START Provided data

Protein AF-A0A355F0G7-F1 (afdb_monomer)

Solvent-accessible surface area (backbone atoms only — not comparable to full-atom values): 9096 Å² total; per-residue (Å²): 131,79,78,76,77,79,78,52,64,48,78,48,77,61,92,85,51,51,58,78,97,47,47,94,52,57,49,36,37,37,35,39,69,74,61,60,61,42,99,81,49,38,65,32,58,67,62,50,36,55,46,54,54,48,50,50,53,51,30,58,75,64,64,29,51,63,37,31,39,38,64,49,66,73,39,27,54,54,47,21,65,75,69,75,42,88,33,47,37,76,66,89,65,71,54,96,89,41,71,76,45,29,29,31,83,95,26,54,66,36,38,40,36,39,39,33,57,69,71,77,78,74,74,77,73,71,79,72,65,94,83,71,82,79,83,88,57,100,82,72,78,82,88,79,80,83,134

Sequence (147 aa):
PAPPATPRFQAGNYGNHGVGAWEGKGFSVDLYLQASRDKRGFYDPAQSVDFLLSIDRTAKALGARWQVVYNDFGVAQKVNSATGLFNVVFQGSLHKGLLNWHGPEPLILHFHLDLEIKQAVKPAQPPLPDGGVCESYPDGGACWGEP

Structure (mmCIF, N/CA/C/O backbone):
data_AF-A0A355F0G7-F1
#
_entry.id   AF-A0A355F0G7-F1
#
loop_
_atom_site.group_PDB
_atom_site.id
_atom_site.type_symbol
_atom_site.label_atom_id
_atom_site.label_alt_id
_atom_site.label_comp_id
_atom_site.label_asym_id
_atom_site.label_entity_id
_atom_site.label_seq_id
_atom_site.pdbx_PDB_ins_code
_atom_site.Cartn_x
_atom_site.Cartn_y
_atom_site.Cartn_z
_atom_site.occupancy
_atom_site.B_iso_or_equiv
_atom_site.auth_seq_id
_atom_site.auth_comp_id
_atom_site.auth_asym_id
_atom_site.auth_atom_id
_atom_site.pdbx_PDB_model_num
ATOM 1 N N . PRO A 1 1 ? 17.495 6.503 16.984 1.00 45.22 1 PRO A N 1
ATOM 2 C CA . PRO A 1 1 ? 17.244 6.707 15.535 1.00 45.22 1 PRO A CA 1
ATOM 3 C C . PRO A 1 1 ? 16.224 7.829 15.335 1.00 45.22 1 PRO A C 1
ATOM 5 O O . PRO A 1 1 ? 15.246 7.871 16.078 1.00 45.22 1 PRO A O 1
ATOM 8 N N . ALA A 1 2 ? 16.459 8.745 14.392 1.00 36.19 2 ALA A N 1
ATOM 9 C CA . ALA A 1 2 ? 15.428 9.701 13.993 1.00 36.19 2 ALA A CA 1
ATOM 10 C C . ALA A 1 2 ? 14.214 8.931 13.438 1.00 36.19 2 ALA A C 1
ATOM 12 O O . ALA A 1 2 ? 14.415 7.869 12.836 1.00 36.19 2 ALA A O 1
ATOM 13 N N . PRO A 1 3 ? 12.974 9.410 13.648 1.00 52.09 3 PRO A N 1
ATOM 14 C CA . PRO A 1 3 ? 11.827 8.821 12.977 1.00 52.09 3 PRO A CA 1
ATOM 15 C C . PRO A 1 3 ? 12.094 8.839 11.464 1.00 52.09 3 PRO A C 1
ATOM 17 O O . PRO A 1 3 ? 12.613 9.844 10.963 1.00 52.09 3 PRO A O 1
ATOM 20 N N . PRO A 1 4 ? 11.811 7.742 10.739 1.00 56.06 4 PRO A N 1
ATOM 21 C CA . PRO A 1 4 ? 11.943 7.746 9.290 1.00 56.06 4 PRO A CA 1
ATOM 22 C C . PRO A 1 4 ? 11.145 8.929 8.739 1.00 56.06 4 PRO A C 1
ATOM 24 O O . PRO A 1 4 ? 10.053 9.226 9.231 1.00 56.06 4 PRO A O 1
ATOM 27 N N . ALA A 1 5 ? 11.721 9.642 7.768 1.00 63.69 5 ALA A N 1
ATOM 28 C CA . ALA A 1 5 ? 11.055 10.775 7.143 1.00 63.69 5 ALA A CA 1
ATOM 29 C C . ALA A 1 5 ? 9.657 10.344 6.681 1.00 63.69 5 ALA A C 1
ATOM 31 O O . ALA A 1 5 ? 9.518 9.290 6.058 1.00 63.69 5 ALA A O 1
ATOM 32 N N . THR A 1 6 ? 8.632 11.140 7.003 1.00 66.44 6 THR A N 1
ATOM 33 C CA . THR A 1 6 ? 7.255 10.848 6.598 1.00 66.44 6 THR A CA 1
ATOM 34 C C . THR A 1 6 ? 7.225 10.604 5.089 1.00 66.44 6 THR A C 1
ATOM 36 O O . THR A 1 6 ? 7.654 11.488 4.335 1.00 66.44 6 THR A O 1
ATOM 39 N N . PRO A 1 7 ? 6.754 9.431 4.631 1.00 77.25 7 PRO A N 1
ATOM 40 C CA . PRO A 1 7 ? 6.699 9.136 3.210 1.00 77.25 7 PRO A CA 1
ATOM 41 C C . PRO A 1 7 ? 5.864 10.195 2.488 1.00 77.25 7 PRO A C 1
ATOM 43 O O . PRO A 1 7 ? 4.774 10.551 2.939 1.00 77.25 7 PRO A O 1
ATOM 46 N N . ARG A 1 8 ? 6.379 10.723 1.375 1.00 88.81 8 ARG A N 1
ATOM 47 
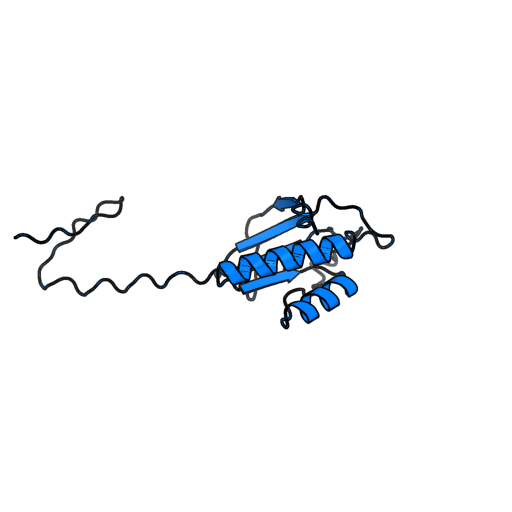C CA . ARG A 1 8 ? 5.648 11.682 0.539 1.00 88.81 8 ARG A CA 1
ATOM 48 C C . ARG A 1 8 ? 4.813 10.917 -0.473 1.00 88.81 8 ARG A C 1
ATOM 50 O O . ARG A 1 8 ? 5.334 10.042 -1.158 1.00 88.81 8 ARG A O 1
ATOM 57 N N . PHE A 1 9 ? 3.540 11.259 -0.597 1.00 93.50 9 PHE A N 1
ATOM 58 C CA . PHE A 1 9 ? 2.634 10.626 -1.548 1.00 93.50 9 PHE A CA 1
ATOM 59 C C . PHE A 1 9 ? 1.617 11.634 -2.082 1.00 93.50 9 PHE A C 1
ATOM 61 O O . PHE A 1 9 ? 1.391 12.685 -1.483 1.00 93.50 9 PHE A O 1
ATOM 68 N N . GLN A 1 10 ? 1.018 11.306 -3.221 1.00 95.00 10 GLN A N 1
ATOM 69 C CA . GLN A 1 10 ? -0.183 11.961 -3.735 1.00 95.00 10 GLN A CA 1
ATOM 70 C C . GLN A 1 10 ? -1.371 11.020 -3.553 1.00 95.00 10 GLN A C 1
ATOM 72 O O . GLN A 1 10 ? -1.204 9.805 -3.638 1.00 95.00 10 GLN A O 1
ATOM 77 N N . ALA A 1 11 ? -2.551 11.579 -3.303 1.00 94.31 11 ALA A N 1
ATOM 78 C CA . ALA A 1 11 ? -3.792 10.829 -3.173 1.00 94.31 11 ALA A CA 1
ATOM 79 C C . ALA A 1 11 ? -4.752 11.214 -4.305 1.00 94.31 11 ALA A C 1
ATOM 81 O O . ALA A 1 11 ? -4.884 12.397 -4.621 1.00 94.31 11 ALA A O 1
ATOM 82 N N . GLY A 1 12 ? -5.414 10.222 -4.896 1.00 91.19 12 GLY A N 1
ATOM 83 C CA . GLY A 1 12 ? -6.428 10.392 -5.933 1.00 91.19 12 GLY A CA 1
ATOM 84 C C . GLY A 1 12 ? -7.651 9.515 -5.667 1.00 91.19 12 GLY A C 1
ATOM 85 O O . GLY A 1 12 ? -7.542 8.461 -5.047 1.00 91.19 12 GLY A O 1
ATOM 86 N N . ASN A 1 13 ? -8.820 9.967 -6.113 1.00 88.69 13 ASN A N 1
ATOM 87 C CA . ASN A 1 13 ? -10.088 9.243 -5.999 1.00 88.69 13 ASN A CA 1
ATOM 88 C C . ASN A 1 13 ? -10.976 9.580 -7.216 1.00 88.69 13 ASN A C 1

END Provided data

▶ Problem description:
Please write out, exactly as they appear above, only the lines in the stretch from the line with "ATOM 59 C C" through the line with "ATOM 69 C CA".

▶ Exercise output:
ATOM 59 C C . PHE A 1 9 ? 1.617 11.634 -2.082 1.00 93.50 9 PHE A C 1
ATOM 61 O O . PHE A 1 9 ? 1.391 12.685 -1.483 1.00 93.50 9 PHE A O 1
ATOM 68 N N . GLN A 1 10 ? 1.018 11.306 -3.221 1.00 95.00 10 GLN A N 1
ATOM 69 C CA . GLN A 1 10 ? -0.183 11.961 -3.735 1.00 95.00 10 GLN A CA 1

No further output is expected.